# [Problem to solve]
Begin at the line containing "ATOM 74 O O" in the data below and go on through the line containing "ATOM 80 C C", repeating each line exactly; include both ends and no other line.

————————

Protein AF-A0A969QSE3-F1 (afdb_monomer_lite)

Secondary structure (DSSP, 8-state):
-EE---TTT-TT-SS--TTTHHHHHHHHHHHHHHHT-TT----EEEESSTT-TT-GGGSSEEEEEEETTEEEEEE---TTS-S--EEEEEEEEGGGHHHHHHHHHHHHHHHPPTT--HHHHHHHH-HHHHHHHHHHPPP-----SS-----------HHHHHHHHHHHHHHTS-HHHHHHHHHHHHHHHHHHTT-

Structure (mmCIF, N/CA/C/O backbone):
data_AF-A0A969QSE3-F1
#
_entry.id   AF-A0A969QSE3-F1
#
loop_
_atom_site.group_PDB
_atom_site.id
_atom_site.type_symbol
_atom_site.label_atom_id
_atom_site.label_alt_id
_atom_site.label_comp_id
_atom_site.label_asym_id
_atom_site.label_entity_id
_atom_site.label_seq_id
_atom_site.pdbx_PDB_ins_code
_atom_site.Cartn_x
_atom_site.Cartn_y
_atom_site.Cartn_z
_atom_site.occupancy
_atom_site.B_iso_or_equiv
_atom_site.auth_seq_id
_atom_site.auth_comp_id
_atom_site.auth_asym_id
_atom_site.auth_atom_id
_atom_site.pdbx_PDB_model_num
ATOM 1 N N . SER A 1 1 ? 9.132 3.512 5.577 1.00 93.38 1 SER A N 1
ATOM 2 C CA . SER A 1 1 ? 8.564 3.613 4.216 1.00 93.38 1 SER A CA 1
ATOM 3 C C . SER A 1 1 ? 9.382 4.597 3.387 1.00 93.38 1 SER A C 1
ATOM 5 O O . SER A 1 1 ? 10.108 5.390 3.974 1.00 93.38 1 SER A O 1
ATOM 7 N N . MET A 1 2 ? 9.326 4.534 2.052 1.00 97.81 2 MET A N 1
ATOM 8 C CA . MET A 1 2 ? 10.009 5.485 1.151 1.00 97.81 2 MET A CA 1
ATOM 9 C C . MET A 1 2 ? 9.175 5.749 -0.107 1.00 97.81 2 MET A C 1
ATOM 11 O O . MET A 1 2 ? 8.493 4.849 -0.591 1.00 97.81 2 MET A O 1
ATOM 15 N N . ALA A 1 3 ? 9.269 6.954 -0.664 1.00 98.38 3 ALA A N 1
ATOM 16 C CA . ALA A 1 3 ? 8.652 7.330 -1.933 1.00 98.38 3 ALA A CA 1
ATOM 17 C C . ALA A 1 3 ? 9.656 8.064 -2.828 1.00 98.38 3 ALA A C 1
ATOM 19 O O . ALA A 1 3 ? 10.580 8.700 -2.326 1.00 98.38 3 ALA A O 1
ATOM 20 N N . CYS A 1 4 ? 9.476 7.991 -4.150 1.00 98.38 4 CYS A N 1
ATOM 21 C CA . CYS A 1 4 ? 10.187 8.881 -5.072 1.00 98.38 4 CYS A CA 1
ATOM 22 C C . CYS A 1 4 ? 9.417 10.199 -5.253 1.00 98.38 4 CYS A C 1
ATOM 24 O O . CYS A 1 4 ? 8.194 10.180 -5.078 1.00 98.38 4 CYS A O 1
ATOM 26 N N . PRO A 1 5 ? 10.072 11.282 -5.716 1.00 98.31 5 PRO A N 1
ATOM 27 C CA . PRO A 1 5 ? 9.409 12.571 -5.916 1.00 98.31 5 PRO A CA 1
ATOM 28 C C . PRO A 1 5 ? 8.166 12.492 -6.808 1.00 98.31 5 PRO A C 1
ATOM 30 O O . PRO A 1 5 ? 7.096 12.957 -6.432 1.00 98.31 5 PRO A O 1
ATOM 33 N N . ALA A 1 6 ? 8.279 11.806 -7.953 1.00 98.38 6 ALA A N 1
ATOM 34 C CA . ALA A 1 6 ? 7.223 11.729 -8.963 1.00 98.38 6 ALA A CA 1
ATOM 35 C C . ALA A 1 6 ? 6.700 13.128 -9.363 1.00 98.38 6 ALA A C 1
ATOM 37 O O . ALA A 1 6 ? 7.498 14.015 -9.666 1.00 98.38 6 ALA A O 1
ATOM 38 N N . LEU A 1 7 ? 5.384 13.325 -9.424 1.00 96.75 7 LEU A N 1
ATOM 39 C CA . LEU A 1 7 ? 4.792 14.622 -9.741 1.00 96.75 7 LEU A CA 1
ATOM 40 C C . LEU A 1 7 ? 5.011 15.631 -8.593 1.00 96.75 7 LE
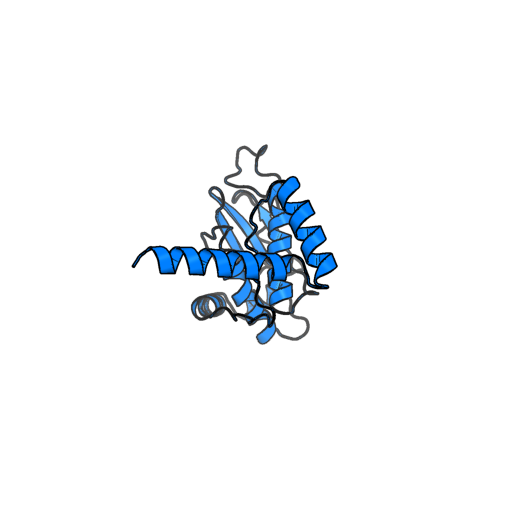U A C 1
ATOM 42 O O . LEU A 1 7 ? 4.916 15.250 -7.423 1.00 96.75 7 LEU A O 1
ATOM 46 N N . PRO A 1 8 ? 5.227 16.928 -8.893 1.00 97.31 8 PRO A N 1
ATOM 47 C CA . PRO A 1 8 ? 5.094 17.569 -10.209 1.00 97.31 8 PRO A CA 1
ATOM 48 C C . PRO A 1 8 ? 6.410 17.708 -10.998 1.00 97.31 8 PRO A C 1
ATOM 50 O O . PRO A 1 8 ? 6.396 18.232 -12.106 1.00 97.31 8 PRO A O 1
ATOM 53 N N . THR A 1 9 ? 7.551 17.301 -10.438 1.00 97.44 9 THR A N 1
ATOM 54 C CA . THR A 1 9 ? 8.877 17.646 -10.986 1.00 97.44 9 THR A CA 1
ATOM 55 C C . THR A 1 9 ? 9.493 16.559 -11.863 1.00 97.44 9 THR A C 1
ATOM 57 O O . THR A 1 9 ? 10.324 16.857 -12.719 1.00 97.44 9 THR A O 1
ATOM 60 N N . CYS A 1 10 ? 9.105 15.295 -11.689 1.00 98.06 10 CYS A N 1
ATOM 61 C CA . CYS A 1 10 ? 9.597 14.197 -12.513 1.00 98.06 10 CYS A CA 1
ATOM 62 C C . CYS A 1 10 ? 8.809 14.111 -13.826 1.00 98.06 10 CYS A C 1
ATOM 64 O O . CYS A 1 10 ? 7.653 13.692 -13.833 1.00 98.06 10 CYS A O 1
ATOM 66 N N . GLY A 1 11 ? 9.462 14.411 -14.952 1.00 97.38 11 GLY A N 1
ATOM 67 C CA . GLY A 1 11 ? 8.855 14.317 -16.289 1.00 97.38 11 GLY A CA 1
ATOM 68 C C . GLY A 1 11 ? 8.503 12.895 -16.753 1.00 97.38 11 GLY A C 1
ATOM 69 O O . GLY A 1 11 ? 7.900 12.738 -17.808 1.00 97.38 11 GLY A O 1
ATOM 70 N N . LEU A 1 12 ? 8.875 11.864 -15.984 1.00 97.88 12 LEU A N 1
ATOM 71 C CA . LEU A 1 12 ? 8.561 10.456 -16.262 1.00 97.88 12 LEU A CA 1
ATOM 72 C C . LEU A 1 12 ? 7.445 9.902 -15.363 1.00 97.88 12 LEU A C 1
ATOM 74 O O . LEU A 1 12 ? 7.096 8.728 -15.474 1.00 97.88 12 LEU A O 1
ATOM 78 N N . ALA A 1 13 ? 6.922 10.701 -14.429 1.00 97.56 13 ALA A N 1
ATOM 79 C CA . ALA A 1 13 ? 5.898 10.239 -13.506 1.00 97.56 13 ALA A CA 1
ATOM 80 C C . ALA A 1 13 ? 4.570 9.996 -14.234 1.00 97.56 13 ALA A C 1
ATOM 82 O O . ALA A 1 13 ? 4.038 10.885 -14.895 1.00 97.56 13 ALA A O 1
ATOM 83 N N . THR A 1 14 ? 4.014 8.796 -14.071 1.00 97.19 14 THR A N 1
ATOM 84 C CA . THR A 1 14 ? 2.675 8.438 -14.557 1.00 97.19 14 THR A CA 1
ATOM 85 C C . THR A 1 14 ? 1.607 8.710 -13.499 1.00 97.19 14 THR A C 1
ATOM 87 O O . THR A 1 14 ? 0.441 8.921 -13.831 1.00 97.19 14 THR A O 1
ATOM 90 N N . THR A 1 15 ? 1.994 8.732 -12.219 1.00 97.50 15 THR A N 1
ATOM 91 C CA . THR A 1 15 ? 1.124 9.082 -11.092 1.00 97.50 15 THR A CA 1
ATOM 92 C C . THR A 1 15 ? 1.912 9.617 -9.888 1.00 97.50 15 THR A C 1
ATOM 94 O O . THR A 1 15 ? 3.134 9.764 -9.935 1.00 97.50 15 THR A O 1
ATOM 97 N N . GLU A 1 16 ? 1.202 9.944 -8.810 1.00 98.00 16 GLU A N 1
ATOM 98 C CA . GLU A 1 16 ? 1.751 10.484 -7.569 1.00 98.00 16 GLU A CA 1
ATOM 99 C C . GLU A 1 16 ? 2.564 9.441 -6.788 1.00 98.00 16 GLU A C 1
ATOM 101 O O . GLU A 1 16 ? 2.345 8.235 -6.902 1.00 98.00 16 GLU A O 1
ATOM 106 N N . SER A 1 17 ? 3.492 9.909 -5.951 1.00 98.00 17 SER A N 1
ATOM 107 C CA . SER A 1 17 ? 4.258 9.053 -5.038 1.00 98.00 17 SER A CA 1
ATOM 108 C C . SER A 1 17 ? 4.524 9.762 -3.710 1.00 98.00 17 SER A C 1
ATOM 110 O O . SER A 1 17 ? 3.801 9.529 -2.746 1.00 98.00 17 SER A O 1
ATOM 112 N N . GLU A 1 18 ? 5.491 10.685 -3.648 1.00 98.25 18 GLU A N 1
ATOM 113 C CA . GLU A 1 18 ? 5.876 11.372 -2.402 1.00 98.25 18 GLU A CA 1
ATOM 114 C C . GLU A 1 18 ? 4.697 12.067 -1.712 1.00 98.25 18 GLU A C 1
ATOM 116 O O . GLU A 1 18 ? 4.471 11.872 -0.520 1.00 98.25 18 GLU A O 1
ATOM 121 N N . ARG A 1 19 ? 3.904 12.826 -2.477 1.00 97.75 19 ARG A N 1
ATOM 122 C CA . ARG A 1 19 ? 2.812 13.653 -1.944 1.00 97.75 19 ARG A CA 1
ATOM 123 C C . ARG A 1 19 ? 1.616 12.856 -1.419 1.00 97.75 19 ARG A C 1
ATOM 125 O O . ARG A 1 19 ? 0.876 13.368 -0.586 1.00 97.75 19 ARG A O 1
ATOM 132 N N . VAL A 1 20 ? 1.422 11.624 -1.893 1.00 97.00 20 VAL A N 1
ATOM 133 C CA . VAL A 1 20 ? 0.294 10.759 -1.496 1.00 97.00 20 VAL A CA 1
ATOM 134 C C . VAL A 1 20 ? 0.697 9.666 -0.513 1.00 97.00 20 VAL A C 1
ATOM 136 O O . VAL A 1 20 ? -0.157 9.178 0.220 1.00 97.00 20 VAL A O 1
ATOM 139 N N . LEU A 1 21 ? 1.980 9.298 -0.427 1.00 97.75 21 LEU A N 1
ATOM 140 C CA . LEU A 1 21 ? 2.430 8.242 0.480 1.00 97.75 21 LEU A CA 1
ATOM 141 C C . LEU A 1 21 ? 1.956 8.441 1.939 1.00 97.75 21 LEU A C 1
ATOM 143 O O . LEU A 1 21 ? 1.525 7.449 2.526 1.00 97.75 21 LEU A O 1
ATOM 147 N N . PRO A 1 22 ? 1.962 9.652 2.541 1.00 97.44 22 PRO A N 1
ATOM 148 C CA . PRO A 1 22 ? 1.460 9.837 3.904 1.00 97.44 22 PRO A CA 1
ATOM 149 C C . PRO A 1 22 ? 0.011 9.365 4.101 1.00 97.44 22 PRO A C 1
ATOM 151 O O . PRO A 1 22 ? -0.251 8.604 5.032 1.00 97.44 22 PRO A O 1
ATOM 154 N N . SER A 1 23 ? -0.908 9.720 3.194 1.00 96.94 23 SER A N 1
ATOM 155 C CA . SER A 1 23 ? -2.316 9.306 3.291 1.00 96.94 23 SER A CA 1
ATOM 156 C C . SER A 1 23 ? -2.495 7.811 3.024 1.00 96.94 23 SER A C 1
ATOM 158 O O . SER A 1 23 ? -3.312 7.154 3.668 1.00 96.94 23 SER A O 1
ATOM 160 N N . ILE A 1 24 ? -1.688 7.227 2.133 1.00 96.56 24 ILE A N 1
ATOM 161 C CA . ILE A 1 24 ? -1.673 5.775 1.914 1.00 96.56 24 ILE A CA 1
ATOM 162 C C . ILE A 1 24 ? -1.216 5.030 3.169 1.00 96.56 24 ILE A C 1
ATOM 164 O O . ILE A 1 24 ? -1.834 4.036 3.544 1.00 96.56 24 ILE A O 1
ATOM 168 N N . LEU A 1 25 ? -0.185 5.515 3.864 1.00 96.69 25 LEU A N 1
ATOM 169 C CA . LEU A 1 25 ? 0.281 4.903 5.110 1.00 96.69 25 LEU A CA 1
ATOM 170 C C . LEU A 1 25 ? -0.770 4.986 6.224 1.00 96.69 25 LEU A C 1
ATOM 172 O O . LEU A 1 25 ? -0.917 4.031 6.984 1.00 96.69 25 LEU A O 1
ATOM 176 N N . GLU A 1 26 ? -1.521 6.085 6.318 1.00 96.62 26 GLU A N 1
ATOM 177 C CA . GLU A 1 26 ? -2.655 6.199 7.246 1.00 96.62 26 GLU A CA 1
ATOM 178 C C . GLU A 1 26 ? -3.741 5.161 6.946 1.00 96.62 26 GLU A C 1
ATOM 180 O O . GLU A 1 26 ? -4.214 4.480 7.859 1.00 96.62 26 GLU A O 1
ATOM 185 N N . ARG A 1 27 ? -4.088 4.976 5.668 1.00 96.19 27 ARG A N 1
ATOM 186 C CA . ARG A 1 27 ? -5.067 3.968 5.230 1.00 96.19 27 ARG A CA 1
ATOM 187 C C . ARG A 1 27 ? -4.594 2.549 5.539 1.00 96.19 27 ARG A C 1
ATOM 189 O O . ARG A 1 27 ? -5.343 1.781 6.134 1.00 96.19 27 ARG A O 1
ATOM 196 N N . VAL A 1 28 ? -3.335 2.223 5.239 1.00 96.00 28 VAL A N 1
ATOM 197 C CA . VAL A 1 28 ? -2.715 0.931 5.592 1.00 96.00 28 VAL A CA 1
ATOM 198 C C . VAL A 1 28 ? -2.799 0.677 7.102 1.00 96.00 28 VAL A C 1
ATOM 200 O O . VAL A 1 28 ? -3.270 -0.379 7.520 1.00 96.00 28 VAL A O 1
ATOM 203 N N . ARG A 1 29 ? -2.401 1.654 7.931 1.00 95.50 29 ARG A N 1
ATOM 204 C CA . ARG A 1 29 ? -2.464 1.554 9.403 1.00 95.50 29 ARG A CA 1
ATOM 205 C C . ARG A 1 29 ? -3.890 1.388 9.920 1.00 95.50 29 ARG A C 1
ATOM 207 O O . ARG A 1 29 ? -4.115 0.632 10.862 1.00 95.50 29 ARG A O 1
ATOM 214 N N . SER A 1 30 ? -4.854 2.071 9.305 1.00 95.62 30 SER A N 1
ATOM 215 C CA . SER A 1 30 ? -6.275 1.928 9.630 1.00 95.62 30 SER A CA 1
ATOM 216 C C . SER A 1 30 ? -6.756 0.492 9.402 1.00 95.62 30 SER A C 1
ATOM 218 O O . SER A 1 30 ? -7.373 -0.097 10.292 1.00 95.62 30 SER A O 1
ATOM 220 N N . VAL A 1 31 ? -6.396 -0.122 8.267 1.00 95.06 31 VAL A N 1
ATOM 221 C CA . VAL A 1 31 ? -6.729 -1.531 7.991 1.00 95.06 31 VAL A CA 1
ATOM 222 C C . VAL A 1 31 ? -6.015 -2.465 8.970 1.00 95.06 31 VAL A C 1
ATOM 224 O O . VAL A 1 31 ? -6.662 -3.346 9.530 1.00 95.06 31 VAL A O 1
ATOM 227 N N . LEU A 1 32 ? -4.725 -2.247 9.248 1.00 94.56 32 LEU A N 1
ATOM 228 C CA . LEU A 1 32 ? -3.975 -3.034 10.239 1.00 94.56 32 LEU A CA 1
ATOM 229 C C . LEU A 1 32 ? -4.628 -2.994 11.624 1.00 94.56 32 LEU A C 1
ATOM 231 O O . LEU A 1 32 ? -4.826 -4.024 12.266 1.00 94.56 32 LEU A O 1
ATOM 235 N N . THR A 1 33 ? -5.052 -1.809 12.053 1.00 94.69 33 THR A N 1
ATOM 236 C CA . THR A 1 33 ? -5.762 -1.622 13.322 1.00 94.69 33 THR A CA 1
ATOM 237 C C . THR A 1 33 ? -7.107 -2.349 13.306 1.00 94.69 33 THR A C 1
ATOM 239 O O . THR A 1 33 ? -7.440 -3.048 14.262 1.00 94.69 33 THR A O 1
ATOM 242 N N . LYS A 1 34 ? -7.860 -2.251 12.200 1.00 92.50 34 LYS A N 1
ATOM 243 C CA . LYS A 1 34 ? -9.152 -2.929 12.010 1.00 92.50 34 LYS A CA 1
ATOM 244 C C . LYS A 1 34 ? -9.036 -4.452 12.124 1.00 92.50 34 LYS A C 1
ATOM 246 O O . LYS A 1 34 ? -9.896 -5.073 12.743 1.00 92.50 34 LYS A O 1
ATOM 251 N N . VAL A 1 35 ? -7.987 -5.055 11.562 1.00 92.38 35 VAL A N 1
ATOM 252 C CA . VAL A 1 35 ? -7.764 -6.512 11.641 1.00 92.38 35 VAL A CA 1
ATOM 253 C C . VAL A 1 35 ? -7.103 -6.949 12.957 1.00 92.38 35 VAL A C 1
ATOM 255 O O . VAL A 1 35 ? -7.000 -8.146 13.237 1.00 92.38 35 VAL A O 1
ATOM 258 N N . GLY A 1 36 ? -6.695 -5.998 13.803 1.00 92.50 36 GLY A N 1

————————

# [Answer area]
ATOM 74 O O . LEU A 1 12 ? 7.096 8.728 -15.474 1.00 97.88 12 LEU A O 1
ATOM 78 N N . ALA A 1 13 ? 6.922 10.701 -14.429 1.00 97.56 13 ALA A N 1
ATOM 79 C CA . ALA A 1 13 ? 5.898 10.239 -13.506 1.00 97.56 13 ALA A CA 1
ATOM 80 C C . ALA A 1 13 ? 4.570 9.996 -14.234 1.00 97.56 13 ALA A C 1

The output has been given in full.